### Exercise directions
Of all the entries below, retype only the lines from the one with "ATOM 320 O O" through the one with "ATOM 360 C CA", exactly as they appear.

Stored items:
........

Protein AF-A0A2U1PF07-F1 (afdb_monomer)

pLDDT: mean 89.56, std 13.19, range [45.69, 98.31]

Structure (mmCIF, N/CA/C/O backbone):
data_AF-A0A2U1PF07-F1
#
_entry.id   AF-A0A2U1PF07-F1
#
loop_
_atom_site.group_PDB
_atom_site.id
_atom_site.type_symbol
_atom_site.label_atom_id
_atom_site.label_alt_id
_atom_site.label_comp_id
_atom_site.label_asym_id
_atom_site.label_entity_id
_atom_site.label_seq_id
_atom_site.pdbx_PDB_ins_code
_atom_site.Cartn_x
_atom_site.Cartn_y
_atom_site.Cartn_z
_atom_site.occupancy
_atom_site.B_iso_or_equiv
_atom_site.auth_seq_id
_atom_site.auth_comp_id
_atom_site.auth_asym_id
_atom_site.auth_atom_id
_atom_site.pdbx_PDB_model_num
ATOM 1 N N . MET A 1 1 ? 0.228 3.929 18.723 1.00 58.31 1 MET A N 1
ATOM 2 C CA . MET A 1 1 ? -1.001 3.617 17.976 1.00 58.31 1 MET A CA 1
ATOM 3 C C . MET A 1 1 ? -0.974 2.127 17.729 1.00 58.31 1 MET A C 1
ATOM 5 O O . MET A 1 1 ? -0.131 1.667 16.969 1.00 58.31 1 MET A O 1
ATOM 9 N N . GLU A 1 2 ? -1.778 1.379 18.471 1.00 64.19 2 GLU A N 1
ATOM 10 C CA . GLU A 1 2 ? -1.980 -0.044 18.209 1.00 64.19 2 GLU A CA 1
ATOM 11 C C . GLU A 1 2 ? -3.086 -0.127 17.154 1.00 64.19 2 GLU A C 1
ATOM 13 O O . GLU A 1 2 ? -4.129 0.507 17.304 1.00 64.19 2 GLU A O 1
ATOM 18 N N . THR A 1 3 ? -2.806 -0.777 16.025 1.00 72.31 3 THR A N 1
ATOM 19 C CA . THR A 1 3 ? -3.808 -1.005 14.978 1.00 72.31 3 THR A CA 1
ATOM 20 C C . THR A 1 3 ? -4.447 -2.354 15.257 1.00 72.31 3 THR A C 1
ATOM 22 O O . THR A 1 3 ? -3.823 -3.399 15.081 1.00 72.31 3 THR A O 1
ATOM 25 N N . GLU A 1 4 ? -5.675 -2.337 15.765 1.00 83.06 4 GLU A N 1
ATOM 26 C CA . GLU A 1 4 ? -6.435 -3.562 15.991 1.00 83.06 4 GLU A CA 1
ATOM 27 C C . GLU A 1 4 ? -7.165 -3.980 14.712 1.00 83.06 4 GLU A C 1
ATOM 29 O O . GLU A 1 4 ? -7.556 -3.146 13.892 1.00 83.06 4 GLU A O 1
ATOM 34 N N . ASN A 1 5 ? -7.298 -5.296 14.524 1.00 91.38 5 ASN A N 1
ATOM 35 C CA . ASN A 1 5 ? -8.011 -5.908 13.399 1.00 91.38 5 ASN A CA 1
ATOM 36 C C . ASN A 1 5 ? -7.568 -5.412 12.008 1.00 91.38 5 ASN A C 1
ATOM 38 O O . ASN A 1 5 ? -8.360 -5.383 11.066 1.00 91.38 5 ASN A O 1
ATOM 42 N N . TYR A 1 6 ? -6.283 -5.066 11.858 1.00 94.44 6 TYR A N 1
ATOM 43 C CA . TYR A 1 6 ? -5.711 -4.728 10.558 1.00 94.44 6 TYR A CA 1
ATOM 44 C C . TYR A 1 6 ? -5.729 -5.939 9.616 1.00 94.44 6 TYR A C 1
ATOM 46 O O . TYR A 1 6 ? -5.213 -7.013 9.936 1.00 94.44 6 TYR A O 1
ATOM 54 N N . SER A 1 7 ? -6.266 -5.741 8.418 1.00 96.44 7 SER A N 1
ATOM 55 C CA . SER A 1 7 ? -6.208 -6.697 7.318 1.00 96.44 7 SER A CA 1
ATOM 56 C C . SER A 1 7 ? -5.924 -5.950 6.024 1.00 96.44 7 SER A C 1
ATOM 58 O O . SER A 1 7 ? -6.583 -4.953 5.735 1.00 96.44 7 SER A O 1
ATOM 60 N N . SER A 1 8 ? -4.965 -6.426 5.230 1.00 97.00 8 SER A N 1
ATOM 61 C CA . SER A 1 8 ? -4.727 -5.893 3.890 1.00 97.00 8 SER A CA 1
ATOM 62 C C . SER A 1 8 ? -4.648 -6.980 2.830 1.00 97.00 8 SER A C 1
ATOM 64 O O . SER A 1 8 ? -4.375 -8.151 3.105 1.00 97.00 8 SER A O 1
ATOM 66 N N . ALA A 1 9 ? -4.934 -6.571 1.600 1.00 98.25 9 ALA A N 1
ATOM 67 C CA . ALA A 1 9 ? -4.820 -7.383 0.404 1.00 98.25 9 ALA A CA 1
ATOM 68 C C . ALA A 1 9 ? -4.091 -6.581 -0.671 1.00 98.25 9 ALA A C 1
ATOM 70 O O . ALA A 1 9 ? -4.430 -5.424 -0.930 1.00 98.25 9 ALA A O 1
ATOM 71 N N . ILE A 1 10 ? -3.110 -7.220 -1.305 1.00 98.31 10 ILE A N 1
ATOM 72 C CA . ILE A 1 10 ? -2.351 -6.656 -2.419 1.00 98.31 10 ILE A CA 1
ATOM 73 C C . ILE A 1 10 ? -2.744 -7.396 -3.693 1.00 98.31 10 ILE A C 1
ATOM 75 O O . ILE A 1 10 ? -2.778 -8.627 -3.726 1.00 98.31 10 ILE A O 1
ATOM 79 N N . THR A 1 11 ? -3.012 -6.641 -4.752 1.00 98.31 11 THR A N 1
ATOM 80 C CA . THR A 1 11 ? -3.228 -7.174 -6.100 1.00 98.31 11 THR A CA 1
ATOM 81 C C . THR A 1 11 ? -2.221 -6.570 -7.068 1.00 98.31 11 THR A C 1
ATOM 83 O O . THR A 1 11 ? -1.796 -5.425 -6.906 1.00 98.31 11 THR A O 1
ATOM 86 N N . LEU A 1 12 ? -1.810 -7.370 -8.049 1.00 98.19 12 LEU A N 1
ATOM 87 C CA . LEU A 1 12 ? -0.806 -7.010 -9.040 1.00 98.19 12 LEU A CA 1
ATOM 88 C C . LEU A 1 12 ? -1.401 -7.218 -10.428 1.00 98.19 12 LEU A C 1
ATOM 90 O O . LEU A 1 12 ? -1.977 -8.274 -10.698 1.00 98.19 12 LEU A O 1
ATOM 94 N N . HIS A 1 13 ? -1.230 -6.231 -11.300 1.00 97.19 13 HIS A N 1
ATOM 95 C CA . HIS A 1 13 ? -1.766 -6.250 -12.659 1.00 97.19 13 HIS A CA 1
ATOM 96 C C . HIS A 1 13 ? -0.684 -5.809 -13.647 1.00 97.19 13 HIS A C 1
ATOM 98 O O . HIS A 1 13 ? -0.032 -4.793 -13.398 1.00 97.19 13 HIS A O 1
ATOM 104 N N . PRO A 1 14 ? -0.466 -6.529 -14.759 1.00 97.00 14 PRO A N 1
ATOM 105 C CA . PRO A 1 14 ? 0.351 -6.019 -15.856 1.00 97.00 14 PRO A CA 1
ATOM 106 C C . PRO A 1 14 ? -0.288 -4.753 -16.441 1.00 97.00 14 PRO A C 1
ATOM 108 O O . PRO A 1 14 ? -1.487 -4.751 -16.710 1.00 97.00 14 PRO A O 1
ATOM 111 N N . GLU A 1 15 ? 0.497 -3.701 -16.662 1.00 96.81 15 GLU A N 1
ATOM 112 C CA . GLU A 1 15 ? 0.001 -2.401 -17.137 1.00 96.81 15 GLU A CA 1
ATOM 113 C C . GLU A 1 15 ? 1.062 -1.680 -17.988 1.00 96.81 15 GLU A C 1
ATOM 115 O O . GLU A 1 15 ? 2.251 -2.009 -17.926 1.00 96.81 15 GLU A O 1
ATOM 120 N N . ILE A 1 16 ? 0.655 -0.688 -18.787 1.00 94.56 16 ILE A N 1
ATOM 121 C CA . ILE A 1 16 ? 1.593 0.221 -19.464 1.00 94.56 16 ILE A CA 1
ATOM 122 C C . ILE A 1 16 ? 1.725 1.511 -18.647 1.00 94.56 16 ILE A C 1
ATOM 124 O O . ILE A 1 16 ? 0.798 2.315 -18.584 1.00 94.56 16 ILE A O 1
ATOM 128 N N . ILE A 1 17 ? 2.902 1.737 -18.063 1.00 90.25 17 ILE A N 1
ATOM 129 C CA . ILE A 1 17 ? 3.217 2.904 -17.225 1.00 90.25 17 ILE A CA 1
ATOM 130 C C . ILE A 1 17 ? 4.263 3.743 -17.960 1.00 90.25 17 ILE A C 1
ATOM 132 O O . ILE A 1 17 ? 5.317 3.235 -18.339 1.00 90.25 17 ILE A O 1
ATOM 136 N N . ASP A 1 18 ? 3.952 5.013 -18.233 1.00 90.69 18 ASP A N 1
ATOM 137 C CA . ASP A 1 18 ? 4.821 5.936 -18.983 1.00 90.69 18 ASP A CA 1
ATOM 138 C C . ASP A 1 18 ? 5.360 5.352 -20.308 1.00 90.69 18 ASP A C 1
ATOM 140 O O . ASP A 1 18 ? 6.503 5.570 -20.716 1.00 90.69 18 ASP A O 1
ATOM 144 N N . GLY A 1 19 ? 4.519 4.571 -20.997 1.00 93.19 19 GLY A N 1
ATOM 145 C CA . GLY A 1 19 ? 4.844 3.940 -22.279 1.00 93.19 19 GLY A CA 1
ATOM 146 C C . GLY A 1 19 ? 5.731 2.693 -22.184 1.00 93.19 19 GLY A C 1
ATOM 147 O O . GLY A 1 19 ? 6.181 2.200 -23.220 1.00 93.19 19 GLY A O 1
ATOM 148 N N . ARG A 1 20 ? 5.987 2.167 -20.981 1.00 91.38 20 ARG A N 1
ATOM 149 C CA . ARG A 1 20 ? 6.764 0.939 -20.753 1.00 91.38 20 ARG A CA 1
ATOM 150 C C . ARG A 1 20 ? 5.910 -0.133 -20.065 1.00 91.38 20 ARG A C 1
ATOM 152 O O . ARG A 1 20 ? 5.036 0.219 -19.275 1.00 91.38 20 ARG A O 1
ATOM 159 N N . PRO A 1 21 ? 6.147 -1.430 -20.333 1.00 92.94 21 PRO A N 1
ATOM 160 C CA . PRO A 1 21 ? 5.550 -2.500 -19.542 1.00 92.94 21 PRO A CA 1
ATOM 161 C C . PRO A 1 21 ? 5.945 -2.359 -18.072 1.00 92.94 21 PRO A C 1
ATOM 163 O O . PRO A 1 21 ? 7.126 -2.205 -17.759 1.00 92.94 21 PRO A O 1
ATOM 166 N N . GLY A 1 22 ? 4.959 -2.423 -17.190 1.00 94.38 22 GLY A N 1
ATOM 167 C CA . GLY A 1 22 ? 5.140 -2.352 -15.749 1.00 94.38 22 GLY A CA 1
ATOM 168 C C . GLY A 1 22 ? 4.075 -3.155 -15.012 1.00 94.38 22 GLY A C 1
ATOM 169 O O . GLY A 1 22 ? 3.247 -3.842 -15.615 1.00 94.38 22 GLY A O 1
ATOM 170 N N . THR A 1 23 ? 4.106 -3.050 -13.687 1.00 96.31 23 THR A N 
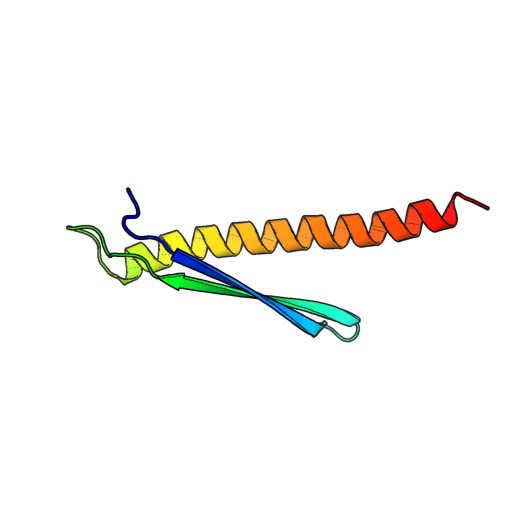1
ATOM 171 C CA . THR A 1 23 ? 3.142 -3.704 -12.803 1.00 96.31 23 THR A CA 1
ATOM 172 C C . THR A 1 23 ? 2.422 -2.644 -11.986 1.00 96.31 23 THR A C 1
ATOM 174 O O . THR A 1 23 ? 3.042 -1.943 -11.188 1.00 96.31 23 THR A O 1
ATOM 177 N N . LEU A 1 24 ? 1.106 -2.549 -12.153 1.00 96.88 24 LEU A N 1
ATOM 178 C CA . LEU A 1 24 ? 0.250 -1.784 -11.260 1.00 96.88 24 LEU A CA 1
ATOM 179 C C . LEU A 1 24 ? 0.026 -2.596 -9.981 1.00 96.88 24 LEU A C 1
ATOM 181 O O . LEU A 1 24 ? -0.540 -3.691 -10.020 1.00 96.88 24 LEU A O 1
ATOM 185 N N . VAL A 1 25 ? 0.463 -2.050 -8.847 1.00 97.94 25 VAL A N 1
ATOM 186 C CA . VAL A 1 25 ? 0.267 -2.647 -7.522 1.00 97.94 25 VAL A CA 1
ATOM 187 C C . VAL A 1 25 ? -0.781 -1.844 -6.765 1.00 97.94 25 VAL A C 1
ATOM 189 O O . VAL A 1 25 ? -0.661 -0.627 -6.632 1.00 97.94 25 VAL A O 1
ATOM 192 N N . ILE A 1 26 ? -1.805 -2.529 -6.261 1.00 97.75 26 ILE A N 1
ATOM 193 C CA . ILE A 1 26 ? -2.884 -1.926 -5.475 1.00 97.75 26 ILE A CA 1
ATOM 194 C C . ILE A 1 26 ? -2.936 -2.641 -4.131 1.00 97.75 26 ILE A C 1
ATOM 196 O O . ILE A 1 26 ? -3.128 -3.857 -4.098 1.00 97.75 26 ILE A O 1
ATOM 200 N N . GLU A 1 27 ? -2.808 -1.889 -3.040 1.00 98.31 27 GLU A N 1
ATOM 201 C CA . GLU A 1 27 ? -3.046 -2.384 -1.684 1.00 98.31 27 GLU A CA 1
ATOM 202 C C . GLU A 1 27 ? -4.333 -1.773 -1.125 1.00 98.31 27 GLU A C 1
ATOM 204 O O . GLU A 1 27 ? -4.488 -0.553 -1.070 1.00 98.31 27 GLU A O 1
ATOM 209 N N . SER A 1 28 ? -5.257 -2.637 -0.714 1.00 97.19 28 SER A N 1
ATOM 210 C CA . SER A 1 28 ? -6.461 -2.267 0.032 1.00 97.19 28 SER A CA 1
ATOM 211 C C . SER A 1 28 ? -6.327 -2.728 1.474 1.00 97.19 28 SER A C 1
ATOM 213 O O . SER A 1 28 ? -5.810 -3.822 1.708 1.00 97.19 28 SER A O 1
ATOM 215 N N . PHE A 1 29 ? -6.844 -1.950 2.420 1.00 96.81 29 PHE A N 1
ATOM 216 C CA . PHE A 1 29 ? -6.811 -2.297 3.834 1.00 96.81 29 PHE A CA 1
ATOM 217 C C . PHE A 1 29 ? -8.159 -2.068 4.516 1.00 96.81 29 PHE A C 1
ATOM 219 O O . PHE A 1 29 ? -8.984 -1.270 4.070 1.00 96.81 29 PHE A O 1
ATOM 226 N N . MET A 1 30 ? -8.342 -2.768 5.626 1.00 96.31 30 MET A N 1
ATOM 227 C CA . MET A 1 30 ? -9.383 -2.554 6.615 1.00 96.31 30 MET A CA 1
ATOM 228 C C . MET A 1 30 ? -8.708 -2.512 7.984 1.00 96.31 30 MET A C 1
ATOM 230 O O . MET A 1 30 ? -7.796 -3.295 8.253 1.00 96.31 30 MET A O 1
ATOM 234 N N . VAL A 1 31 ? -9.112 -1.568 8.825 1.00 95.38 31 VAL A N 1
ATOM 235 C CA . VAL A 1 31 ? -8.554 -1.378 10.165 1.00 95.38 31 VAL A CA 1
ATOM 236 C C . VAL A 1 31 ? -9.612 -0.739 11.046 1.00 95.38 31 VAL A C 1
ATOM 238 O O . VAL A 1 31 ? -10.398 0.084 10.565 1.00 95.38 31 VAL A O 1
ATOM 241 N N . ASP A 1 32 ? -9.617 -1.094 12.324 1.00 95.44 32 ASP A N 1
ATOM 242 C CA . ASP A 1 32 ? -10.465 -0.411 13.288 1.00 95.44 32 ASP A CA 1
ATOM 243 C C . ASP A 1 32 ? -9.893 0.969 13.624 1.00 95.44 32 ASP A C 1
ATOM 245 O O . ASP A 1 32 ? -8.680 1.195 13.601 1.00 95.44 32 ASP A O 1
ATOM 249 N N . VAL A 1 33 ? -10.780 1.907 13.955 1.00 95.62 33 VAL A N 1
ATOM 250 C CA . VAL A 1 33 ? -10.395 3.226 14.463 1.00 95.62 33 VAL A CA 1
ATOM 251 C C . VAL A 1 33 ? -10.268 3.121 15.984 1.00 95.62 33 VAL A C 1
ATOM 253 O O . VAL A 1 33 ? -11.284 2.889 16.644 1.00 95.62 33 VAL A O 1
ATOM 256 N N . PRO A 1 34 ? -9.059 3.274 16.563 1.00 93.25 34 PRO A N 1
ATOM 257 C CA . PRO A 1 34 ? -8.879 3.196 18.009 1.00 93.25 34 PRO A CA 1
ATOM 258 C C . PRO A 1 34 ? -9.676 4.280 18.740 1.00 93.25 34 PRO A C 1
ATOM 260 O O . PRO A 1
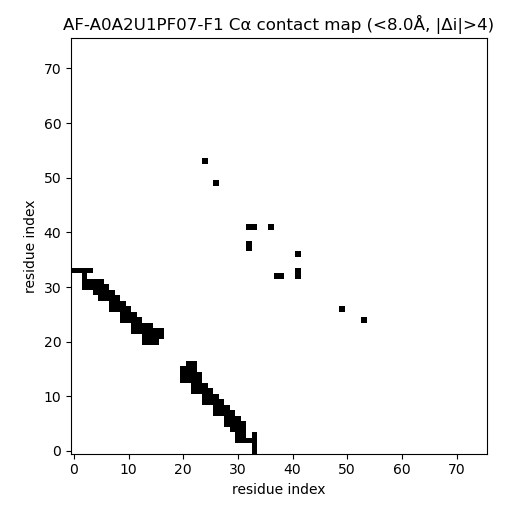 34 ? -9.874 5.381 18.218 1.00 93.25 34 PR
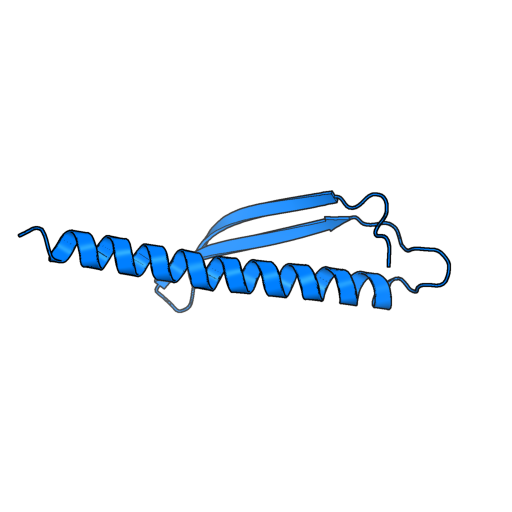O A O 1
ATOM 263 N N . GLU A 1 35 ? -10.086 4.000 19.978 1.00 94.12 35 GLU A N 1
ATOM 264 C CA . GLU A 1 35 ? -10.768 4.990 20.813 1.00 94.12 35 GLU A CA 1
ATOM 265 C C . GLU A 1 35 ? -9.913 6.258 20.967 1.00 94.12 35 GLU A C 1
ATOM 267 O O . GLU A 1 35 ? -8.721 6.200 21.269 1.00 94.12 35 GLU A O 1
ATOM 272 N N . GLY A 1 36 ? -10.534 7.418 20.751 1.00 94.31 36 GLY A N 1
ATOM 273 C CA . GLY A 1 36 ? -9.864 8.716 20.828 1.00 94.31 36 GLY A CA 1
ATOM 274 C C . GLY A 1 36 ? -9.218 9.191 19.525 1.00 94.31 36 GLY A C 1
ATOM 275 O O . GLY A 1 36 ? -8.802 10.346 19.480 1.00 94.31 36 GLY A O 1
ATOM 276 N N . ASN A 1 37 ? -9.195 8.370 18.469 1.00 95.25 37 ASN A N 1
ATOM 277 C CA . ASN A 1 37 ? -8.750 8.784 17.138 1.00 95.25 37 ASN A CA 1
ATOM 278 C C . ASN A 1 37 ? -9.932 9.056 16.201 1.00 95.25 37 ASN A C 1
ATOM 280 O O . ASN A 1 37 ? -10.996 8.440 16.297 1.00 95.25 37 ASN A O 1
ATOM 284 N N . THR A 1 38 ? -9.717 9.943 15.234 1.00 97.06 38 THR A N 1
ATOM 285 C CA . THR A 1 38 ? -10.610 10.093 14.080 1.00 97.06 38 THR A CA 1
ATOM 286 C C . THR A 1 38 ? -10.300 9.058 12.992 1.00 97.06 38 THR A C 1
ATOM 288 O O . THR A 1 38 ? -9.227 8.439 12.960 1.00 97.06 38 THR A O 1
ATOM 291 N N . THR A 1 39 ? -11.252 8.866 12.072 1.00 96.06 39 THR A N 1
ATOM 292 C CA . THR A 1 39 ? -11.041 8.002 10.899 1.00 96.06 39 THR A CA 1
ATOM 293 C C . THR A 1 39 ? -9.939 8.573 10.014 1.00 96.06 39 THR A C 1
ATOM 295 O
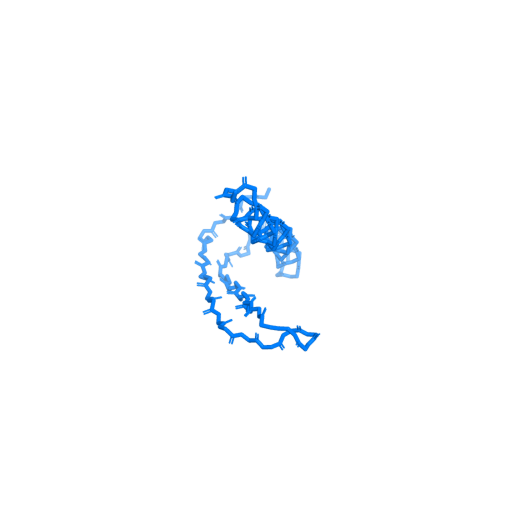 O . THR A 1 39 ? -9.063 7.837 9.575 1.00 96.06 39 THR A O 1
ATOM 298 N N . GLU A 1 40 ? -9.923 9.889 9.816 1.00 97.50 40 GLU A N 1
ATOM 299 C CA . GLU A 1 40 ? -8.947 10.588 8.986 1.00 97.50 40 GLU A CA 1
ATOM 300 C C . GLU A 1 40 ? -7.520 10.428 9.518 1.00 97.50 40 GLU A C 1
ATOM 302 O O . GLU A 1 40 ? -6.618 10.116 8.744 1.00 97.50 40 GLU A O 1
ATOM 307 N N . GLU A 1 41 ? -7.306 10.585 10.828 1.00 96.25 41 GLU A N 1
ATOM 308 C CA . GLU A 1 41 ? -5.991 10.376 11.451 1.00 96.25 41 GLU A CA 1
ATOM 309 C C . GLU A 1 41 ? -5.517 8.928 11.296 1.00 96.25 41 GLU A C 1
ATOM 311 O O . GLU A 1 41 ? -4.355 8.678 10.962 1.00 96.25 41 GLU A O 1
ATOM 316 N N . THR A 1 42 ? -6.430 7.973 11.498 1.00 96.00 42 THR A N 1
ATOM 317 C CA . THR A 1 42 ? -6.135 6.541 11.383 1.00 96.00 42 THR A CA 1
ATOM 318 C C . THR A 1 42 ? -5.786 6.165 9.944 1.00 96.00 42 THR A C 1
ATOM 320 O O . THR A 1 42 ? -4.737 5.564 9.700 1.00 96.00 42 THR A O 1
ATOM 323 N N . CYS A 1 43 ? -6.614 6.579 8.981 1.00 95.19 43 CYS A N 1
ATOM 324 C CA . CYS A 1 43 ? -6.377 6.373 7.556 1.00 95.19 43 CYS A CA 1
ATOM 325 C C . CYS A 1 43 ? -5.083 7.044 7.105 1.00 95.19 43 CYS A C 1
ATOM 327 O O . CYS A 1 43 ? -4.287 6.404 6.429 1.00 95.19 43 CYS A O 1
ATOM 329 N N . TYR A 1 44 ? -4.820 8.287 7.516 1.00 96.44 44 TYR A N 1
ATOM 330 C CA . TYR A 1 44 ? -3.596 8.995 7.147 1.00 96.44 44 TYR A CA 1
ATOM 331 C C . TYR A 1 44 ? -2.341 8.227 7.579 1.00 96.44 44 TYR A C 1
ATOM 333 O O . TYR A 1 44 ? -1.411 8.066 6.785 1.00 96.44 44 TYR A O 1
ATOM 341 N N . PHE A 1 45 ? -2.318 7.722 8.816 1.00 94.88 45 PHE A N 1
ATOM 342 C CA . PHE A 1 45 ? -1.184 6.955 9.324 1.00 94.88 45 PHE A CA 1
ATOM 343 C C . PHE A 1 45 ? -0.981 5.646 8.547 1.00 94.88 45 PHE A C 1
ATOM 345 O O . PHE A 1 45 ? 0.132 5.356 8.104 1.00 94.88 45 PHE A O 1
ATOM 352 N N . VAL A 1 46 ? -2.053 4.877 8.337 1.00 96.12 46 VAL A N 1
ATOM 353 C CA . VAL A 1 46 ? -1.986 3.595 7.618 1.00 96.12 46 VAL A CA 1
ATOM 354 C C . VAL A 1 46 ? -1.630 3.800 6.145 1.00 96.12 46 VAL A C 1
ATOM 356 O O . VAL A 1 46 ? -0.749 3.120 5.621 1.00 96.12 46 VAL A O 1
ATOM 359 N N . GLU A 1 47 ? -2.227 4.791 5.485 1.00 96.81 47 GLU A N 1
ATOM 360 C CA . GLU A 1 47 ? -1.892 5.151 4.108 1.00 96.81 47 GLU A CA 1
ATOM 361 C C . GLU A 1 47 ?
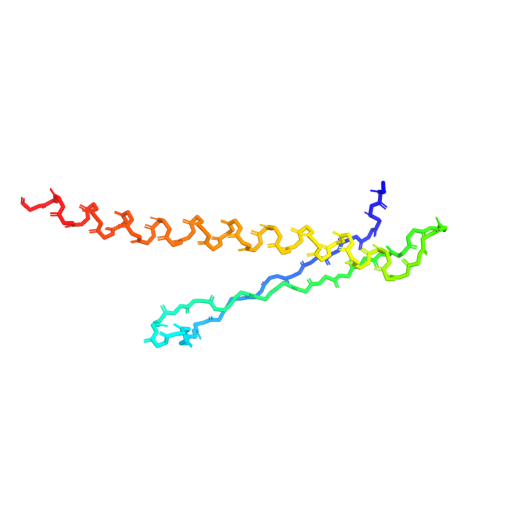 -0.437 5.582 3.961 1.00 96.81 47 GLU A C 1
ATOM 363 O O . GLU A 1 47 ? 0.198 5.239 2.965 1.00 96.81 47 GLU A O 1
ATOM 368 N N . ALA A 1 48 ? 0.104 6.345 4.914 1.00 97.44 48 ALA A N 1
ATOM 369 C CA . ALA A 1 48 ? 1.503 6.748 4.873 1.00 97.44 48 ALA A CA 1
ATOM 370 C C . ALA A 1 48 ? 2.430 5.523 4.920 1.00 97.44 48 ALA A C 1
ATOM 372 O O . ALA A 1 48 ? 3.385 5.452 4.145 1.00 97.44 48 ALA A O 1
ATOM 373 N N . LEU A 1 49 ? 2.120 4.533 5.765 1.00 96.25 49 LEU A N 1
ATOM 374 C CA . LEU A 1 49 ? 2.872 3.277 5.836 1.00 96.25 49 LEU A CA 1
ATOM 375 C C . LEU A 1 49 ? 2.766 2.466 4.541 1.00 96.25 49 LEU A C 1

........

### Response area
ATOM 320 O O . THR A 1 42 ? -4.737 5.564 9.700 1.00 96.00 42 THR A O 1
ATOM 323 N N . CYS A 1 43 ? -6.614 6.579 8.981 1.00 95.19 43 CYS A N 1
ATOM 324 C CA . CYS A 1 43 ? -6.377 6.373 7.556 1.00 95.19 43 CYS A CA 1
ATOM 325 C C . CYS A 1 43 ? -5.083 7.044 7.105 1.00 95.19 43 CYS A C 1
ATOM 327 O O . CYS A 1 43 ? -4.287 6.404 6.429 1.00 95.19 43 CYS A O 1
ATOM 329 N N . TYR A 1 44 ? -4.820 8.287 7.516 1.00 96.44 44 TYR A N 1
ATOM 330 C CA . TYR A 1 44 ? -3.596 8.995 7.147 1.00 96.44 44 TYR A CA 1
ATOM 331 C C . TYR A 1 44 ? -2.341 8.227 7.579 1.00 96.44 44 TYR A C 1
ATOM 333 O O . TYR A 1 44 ? -1.411 8.066 6.785 1.00 96.44 44 TYR A O 1
ATOM 341 N N . PHE A 1 45 ? -2.318 7.722 8.816 1.00 94.88 45 PHE A N 1
ATOM 342 C CA . PHE A 1 45 ? -1.184 6.955 9.324 1.00 94.88 45 PHE A CA 1
ATOM 343 C C . PHE A 1 45 ? -0.981 5.646 8.547 1.00 94.88 45 PHE A C 1
ATOM 345 O O . PHE A 1 45 ? 0.132 5.356 8.104 1.00 94.88 45 PHE A O 1
ATOM 352 N N . VAL A 1 46 ? -2.053 4.877 8.337 1.00 96.12 46 VAL A N 1
ATOM 353 C CA . VAL A 1 46 ? -1.986 3.595 7.618 1.00 96.12 46 VAL A CA 1
ATOM 354 C C . VAL A 1 46 ? -1.630 3.800 6.145 1.00 96.12 46 VAL A C 1
ATOM 356 O O . VAL A 1 46 ? -0.749 3.120 5.621 1.00 96.12 46 VAL A O 1
ATOM 359 N N . GLU A 1 47 ? -2.227 4.791 5.485 1.00 96.81 47 GLU A N 1
ATOM 360 C CA . GLU A 1 47 ? -1.892 5.151 4.108 1.00 96.81 47 GLU A CA 1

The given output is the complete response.